**AIM OF THE TASK:** Look through the records below and collect all lines that hold the string "pertussis".

**EXTRACTED MATERIAL:**

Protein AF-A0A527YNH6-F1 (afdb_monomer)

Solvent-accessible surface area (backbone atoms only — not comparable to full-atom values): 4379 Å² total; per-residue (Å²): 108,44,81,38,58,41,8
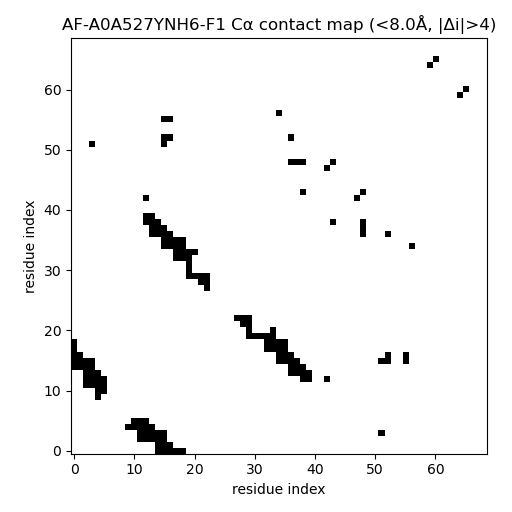4,91,77,67,42,79,40,34,38,38,37,59,46,72,82,71,66,96,56,87,79,69,59,70,90,47,78,40,78,49,72,52,64,44,78,92,48,60,97,69,56,52,65,66,55,51,51,50,54,48,49,56,50,44,46,68,74,72,43,74,74,84,127

Nearest PDB structures (foldseek):
  3juw-assembly2_C-2  TM=8.959E-01  e=4.047E-03  Bordetella pertussis
  3juw-assembly1_A  TM=8.697E-01  e=3.562E-03  Bordetella pertussis
  3juw-assembly1_B  TM=8.996E-01  e=5.567E-03  Bordetella pertussis
  6w2t-assembly1_W  TM=3.679E-01  e=6.664E-01  Oryctolagus cuniculus
  8g5y-assembly1_SV  TM=3.613E-01  e=1.261E+00  Homo sapiens

pLDDT: mean 93.21, std 10.18, range [43.88, 98.44]

Structure (mmCIF, N/CA/C/O backbone):
data_AF-A0A527YNH6-F1
#
_entry.id   AF-A0A527YNH6-F1
#
loop_
_atom_site.group_PDB
_atom_site.id
_atom_site.type_symbol
_atom_site.label_atom_id
_atom_site.label_alt_id
_atom_site.label_comp_id
_atom_site.label_asym_id
_atom_site.label_entity_id
_atom_site.label_seq_id
_atom_site.pdbx_PDB_ins_code
_atom_site.Cartn_x
_atom_site.Cartn_y
_atom_site.Cartn_z
_atom_site.occupancy
_atom_site.B_iso_or_equiv
_atom_site.auth_seq_id
_atom_site.auth_comp_id
_atom_site.auth_asym_id
_atom_site.auth_atom_id
_atom_site.pdbx_PDB_model_num
ATOM 1 N N . PHE A 1 1 ? -4.106 2.090 -7.956 1.00 92.44 1 PHE A N 1
ATOM 2 C CA . PHE A 1 1 ? -4.221 2.127 -6.486 1.00 92.44 1 PHE A CA 1
ATOM 3 C C . PHE A 1 1 ? -5.495 1.437 -6.045 1.00 92.44 1 PHE A C 1
ATOM 5 O O . PHE A 1 1 ? -6.481 1.492 -6.775 1.00 92.44 1 PHE A O 1
ATOM 12 N N . TRP A 1 2 ? -5.456 0.802 -4.874 1.00 97.12 2 TRP A N 1
ATOM 13 C CA . TRP A 1 2 ? -6.601 0.188 -4.202 1.00 97.12 2 TRP A CA 1
ATOM 14 C C . TRP A 1 2 ? -6.853 0.858 -2.853 1.00 97.12 2 TRP A C 1
ATOM 16 O O . TRP A 1 2 ? -5.908 1.256 -2.170 1.00 97.12 2 TRP A O 1
ATOM 26 N N . ALA A 1 3 ? -8.125 0.926 -2.461 1.00 97.81 3 ALA A N 1
ATOM 27 C CA . ALA A 1 3 ? -8.522 1.297 -1.111 1.00 97.81 3 ALA A CA 1
ATOM 28 C C . ALA A 1 3 ? -8.219 0.157 -0.126 1.00 97.81 3 ALA A C 1
ATOM 30 O O . ALA A 1 3 ? -8.386 -1.021 -0.441 1.00 97.81 3 ALA A O 1
ATOM 31 N N . ILE A 1 4 ? -7.794 0.525 1.077 1.00 98.25 4 ILE A N 1
ATOM 32 C CA . ILE A 1 4 ? -7.615 -0.368 2.216 1.00 98.25 4 ILE A CA 1
ATOM 33 C C . ILE A 1 4 ? -8.798 -0.137 3.148 1.00 98.25 4 ILE A C 1
ATOM 35 O O . ILE A 1 4 ? -9.009 0.981 3.626 1.00 98.25 4 ILE A O 1
ATOM 39 N N . GLU A 1 5 ? -9.535 -1.199 3.443 1.00 97.81 5 GLU A N 1
ATOM 40 C CA . GLU A 1 5 ? -10.663 -1.169 4.369 1.00 97.81 5 GLU A CA 1
ATOM 41 C C . GLU A 1 5 ? -10.382 -2.056 5.583 1.00 97.81 5 GLU A C 1
ATOM 43 O O . GLU A 1 5 ? -9.905 -3.185 5.459 1.00 97.81 5 GLU A O 1
ATOM 48 N N . ASP A 1 6 ? -10.687 -1.548 6.776 1.00 95.75 6 ASP A N 1
ATOM 49 C CA . ASP A 1 6 ? -10.706 -2.362 7.984 1.00 95.75 6 ASP A CA 1
ATOM 50 C C . ASP A 1 6 ? -11.839 -3.384 7.885 1.00 95.75 6 ASP A C 1
ATOM 52 O O . ASP A 1 6 ? -13.016 -3.024 7.902 1.00 95.75 6 ASP A O 1
ATOM 56 N N . LYS A 1 7 ? -11.485 -4.667 7.845 1.00 94.00 7 LYS A N 1
ATOM 57 C CA . LYS A 1 7 ? -12.438 -5.767 7.661 1.00 94.00 7 LYS A CA 1
ATOM 58 C C . LYS A 1 7 ? -13.533 -5.811 8.731 1.00 94.00 7 LYS A C 1
ATOM 60 O O . LYS A 1 7 ? -14.640 -6.251 8.439 1.00 94.00 7 LYS A O 1
ATOM 65 N N . ALA A 1 8 ? -13.234 -5.394 9.963 1.00 95.19 8 ALA A N 1
ATOM 66 C CA . ALA A 1 8 ? -14.198 -5.455 11.060 1.00 95.19 8 ALA A CA 1
ATOM 67 C C . ALA A 1 8 ? -15.267 -4.357 10.966 1.00 95.19 8 ALA A C 1
ATOM 69 O O . ALA A 1 8 ? -16.437 -4.618 11.234 1.00 95.19 8 ALA A O 1
ATOM 70 N N . SER A 1 9 ? -14.870 -3.133 10.607 1.00 95.06 9 SER A N 1
ATOM 71 C CA . SER A 1 9 ? -15.779 -1.980 10.563 1.00 95.06 9 SER A CA 1
ATOM 72 C C . SER A 1 9 ? -16.204 -1.545 9.160 1.00 95.06 9 SER A C 1
ATOM 74 O O . SER A 1 9 ? -17.067 -0.679 9.045 1.00 95.06 9 SER A O 1
ATOM 76 N N . GLY A 1 10 ? -15.596 -2.093 8.106 1.00 96.56 10 GLY A N 1
ATOM 77 C CA . GLY A 1 10 ? -15.777 -1.648 6.720 1.00 96.56 10 GLY A CA 1
ATOM 78 C C . GLY A 1 10 ? -15.269 -0.228 6.463 1.00 96.56 10 GLY A C 1
ATOM 79 O O . GLY A 1 10 ? -15.598 0.382 5.451 1.00 96.56 10 GLY A O 1
ATOM 80 N N . ARG A 1 11 ? -14.513 0.359 7.399 1.00 97.00 11 ARG A N 1
ATOM 81 C CA . ARG A 1 11 ? -14.031 1.734 7.257 1.00 97.00 11 ARG A CA 1
ATOM 82 C C . ARG A 1 11 ? -12.810 1.773 6.363 1.00 97.00 11 ARG A C 1
ATOM 84 O O . ARG A 1 11 ? -11.875 1.005 6.561 1.00 97.00 11 ARG A O 1
ATOM 91 N N . PHE A 1 12 ? -12.771 2.759 5.479 1.00 97.81 12 PHE A N 1
ATOM 92 C CA . PHE A 1 12 ? -11.554 3.149 4.784 1.00 97.81 12 PHE A CA 1
ATOM 93 C C . PHE A 1 12 ? -10.455 3.527 5.788 1.00 97.81 12 PHE A C 1
ATOM 95 O O . PHE A 1 12 ? -10.673 4.347 6.685 1.00 97.81 12 PHE A O 1
ATOM 102 N N . ILE A 1 13 ? -9.270 2.943 5.627 1.00 98.31 13 ILE A N 1
ATOM 103 C CA . ILE A 1 13 ? -8.097 3.215 6.465 1.00 98.31 13 ILE A CA 1
ATOM 104 C C . ILE A 1 13 ? -6.865 3.651 5.667 1.00 98.31 13 ILE A C 1
ATOM 106 O O . ILE A 1 13 ? -5.828 3.930 6.272 1.00 98.31 13 ILE A O 1
ATOM 110 N N . GLY A 1 14 ? -6.956 3.745 4.342 1.00 98.31 14 GLY A N 1
ATOM 111 C CA . GLY A 1 14 ? -5.847 4.176 3.503 1.00 98.31 14 GLY A CA 1
ATOM 112 C C . GLY A 1 14 ? -5.909 3.625 2.090 1.00 98.31 14 GLY A C 1
ATOM 113 O O . GLY A 1 14 ? -6.909 3.055 1.672 1.00 98.31 14 GLY A O 1
ATOM 114 N N . GLU A 1 15 ? -4.807 3.753 1.373 1.00 98.44 15 GLU A N 1
ATOM 115 C CA . GLU A 1 15 ? -4.639 3.232 0.023 1.00 98.44 15 GLU A CA 1
ATOM 116 C C . GLU A 1 15 ? -3.236 2.653 -0.164 1.00 98.44 15 GLU A C 1
ATOM 118 O O . GLU A 1 15 ? -2.287 3.051 0.518 1.00 98.44 15 GLU A O 1
ATOM 123 N N . ALA A 1 16 ? -3.106 1.708 -1.090 1.00 98.44 16 ALA A N 1
ATOM 124 C CA . ALA A 1 16 ? -1.820 1.181 -1.526 1.00 98.44 16 ALA A CA 1
ATOM 125 C C . ALA A 1 16 ? -1.874 0.732 -2.989 1.00 98.44 16 ALA A C 1
ATOM 127 O O . ALA A 1 16 ? -2.945 0.460 -3.540 1.00 98.44 16 ALA A O 1
ATOM 128 N N . GLY A 1 17 ? -0.718 0.641 -3.635 1.00 98.00 17 GLY A N 1
ATOM 129 C CA . GLY A 1 17 ? -0.607 0.090 -4.978 1.00 98.00 17 GLY A CA 1
ATOM 130 C C . GLY A 1 17 ? 0.663 0.522 -5.684 1.00 98.00 17 GLY A C 1
ATOM 131 O O . GLY A 1 17 ? 1.653 0.864 -5.042 1.00 98.00 17 GLY A O 1
AT
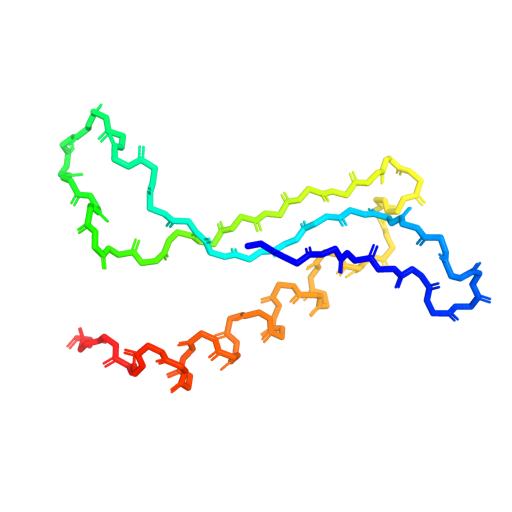OM 132 N N . PHE A 1 18 ? 0.596 0.508 -7.012 1.00 97.06 18 PHE A N 1
ATOM 133 C CA . PHE A 1 18 ? 1.679 0.937 -7.884 1.00 97.06 18 PHE A CA 1
ATOM 134 C C . PHE A 1 18 ? 1.303 2.186 -8.684 1.00 97.06 18 PHE A C 1
ATOM 136 O O . PHE A 1 18 ? 0.127 2.386 -9.015 1.00 97.06 18 PHE A O 1
ATOM 143 N N . HIS A 1 19 ? 2.305 2.996 -9.014 1.00 93.75 19 HIS A N 1
ATOM 144 C CA . HIS A 1 19 ? 2.214 4.146 -9.910 1.00 93.75 19 HIS A CA 1
ATOM 145 C C . HIS A 1 19 ? 3.415 4.226 -10.859 1.00 93.75 19 HIS A C 1
ATOM 147 O O . HIS A 1 19 ? 4.440 3.592 -10.634 1.00 93.75 19 HIS A O 1
ATOM 153 N N . ASP A 1 20 ? 3.265 5.036 -11.904 1.00 92.75 20 ASP A N 1
ATOM 154 C CA . ASP A 1 20 ? 4.354 5.568 -12.724 1.00 92.75 20 ASP A CA 1
ATOM 155 C C . ASP A 1 20 ? 4.162 7.088 -12.765 1.00 92.75 20 ASP A C 1
ATOM 157 O O . ASP A 1 20 ? 3.296 7.601 -13.481 1.00 92.75 20 ASP A O 1
ATOM 161 N N . LEU A 1 21 ? 4.870 7.810 -11.890 1.00 92.38 21 LEU A N 1
ATOM 162 C CA . LEU A 1 21 ? 4.650 9.249 -11.701 1.00 92.38 21 LEU A CA 1
ATOM 163 C C . LEU A 1 21 ? 5.417 10.121 -12.694 1.00 92.38 21 LEU A C 1
ATOM 165 O O . LEU A 1 21 ? 5.268 11.342 -12.633 1.00 92.38 21 LEU A O 1
ATOM 169 N N . LYS A 1 22 ? 6.231 9.530 -13.582 1.00 93.12 22 LYS A N 1
ATOM 170 C CA . LYS A 1 22 ? 7.057 10.258 -14.564 1.00 93.12 22 LYS A CA 1
ATOM 171 C C . LYS A 1 22 ? 7.832 11.420 -13.925 1.00 93.12 22 LYS A C 1
ATOM 173 O O . LYS A 1 22 ? 7.831 12.545 -14.425 1.00 93.12 22 LYS A O 1
ATOM 178 N N . ARG A 1 23 ? 8.431 11.161 -12.757 1.00 94.38 23 ARG A N 1
ATOM 179 C CA . ARG A 1 23 ? 9.178 12.171 -11.997 1.00 94.38 23 ARG A CA 1
ATOM 180 C C . ARG A 1 23 ? 10.360 12.657 -12.831 1.00 94.38 23 ARG A C 1
ATOM 182 O O . ARG A 1 23 ? 11.100 11.842 -13.375 1.00 94.38 23 ARG A O 1
ATOM 189 N N . ASP A 1 24 ? 10.560 13.969 -12.873 1.00 95.94 24 ASP A N 1
ATOM 190 C CA . ASP A 1 24 ? 11.744 14.564 -13.491 1.00 95.94 24 ASP A CA 1
ATOM 191 C C . ASP A 1 24 ? 12.976 14.292 -12.612 1.00 95.94 24 ASP A C 1
ATOM 193 O O . ASP A 1 24 ? 13.230 14.994 -11.630 1.00 95.94 24 ASP A O 1
ATOM 197 N N . MET A 1 25 ? 13.679 13.191 -12.890 1.00 95.25 25 MET A N 1
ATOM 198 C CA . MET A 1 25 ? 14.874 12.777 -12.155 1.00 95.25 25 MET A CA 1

**OUTPUT OF THE TASK:**
  3juw-assembly2_C-2  TM=8.959E-01  e=4.047E-03  Bordetella pertussis
  3juw-assembly1_A  TM=8.697E-01  e=3.562E-03  Bordetella pertussis
  3juw-assembly1_B  TM=8.996E-01  e=5.567E-03  Bordetella pertussis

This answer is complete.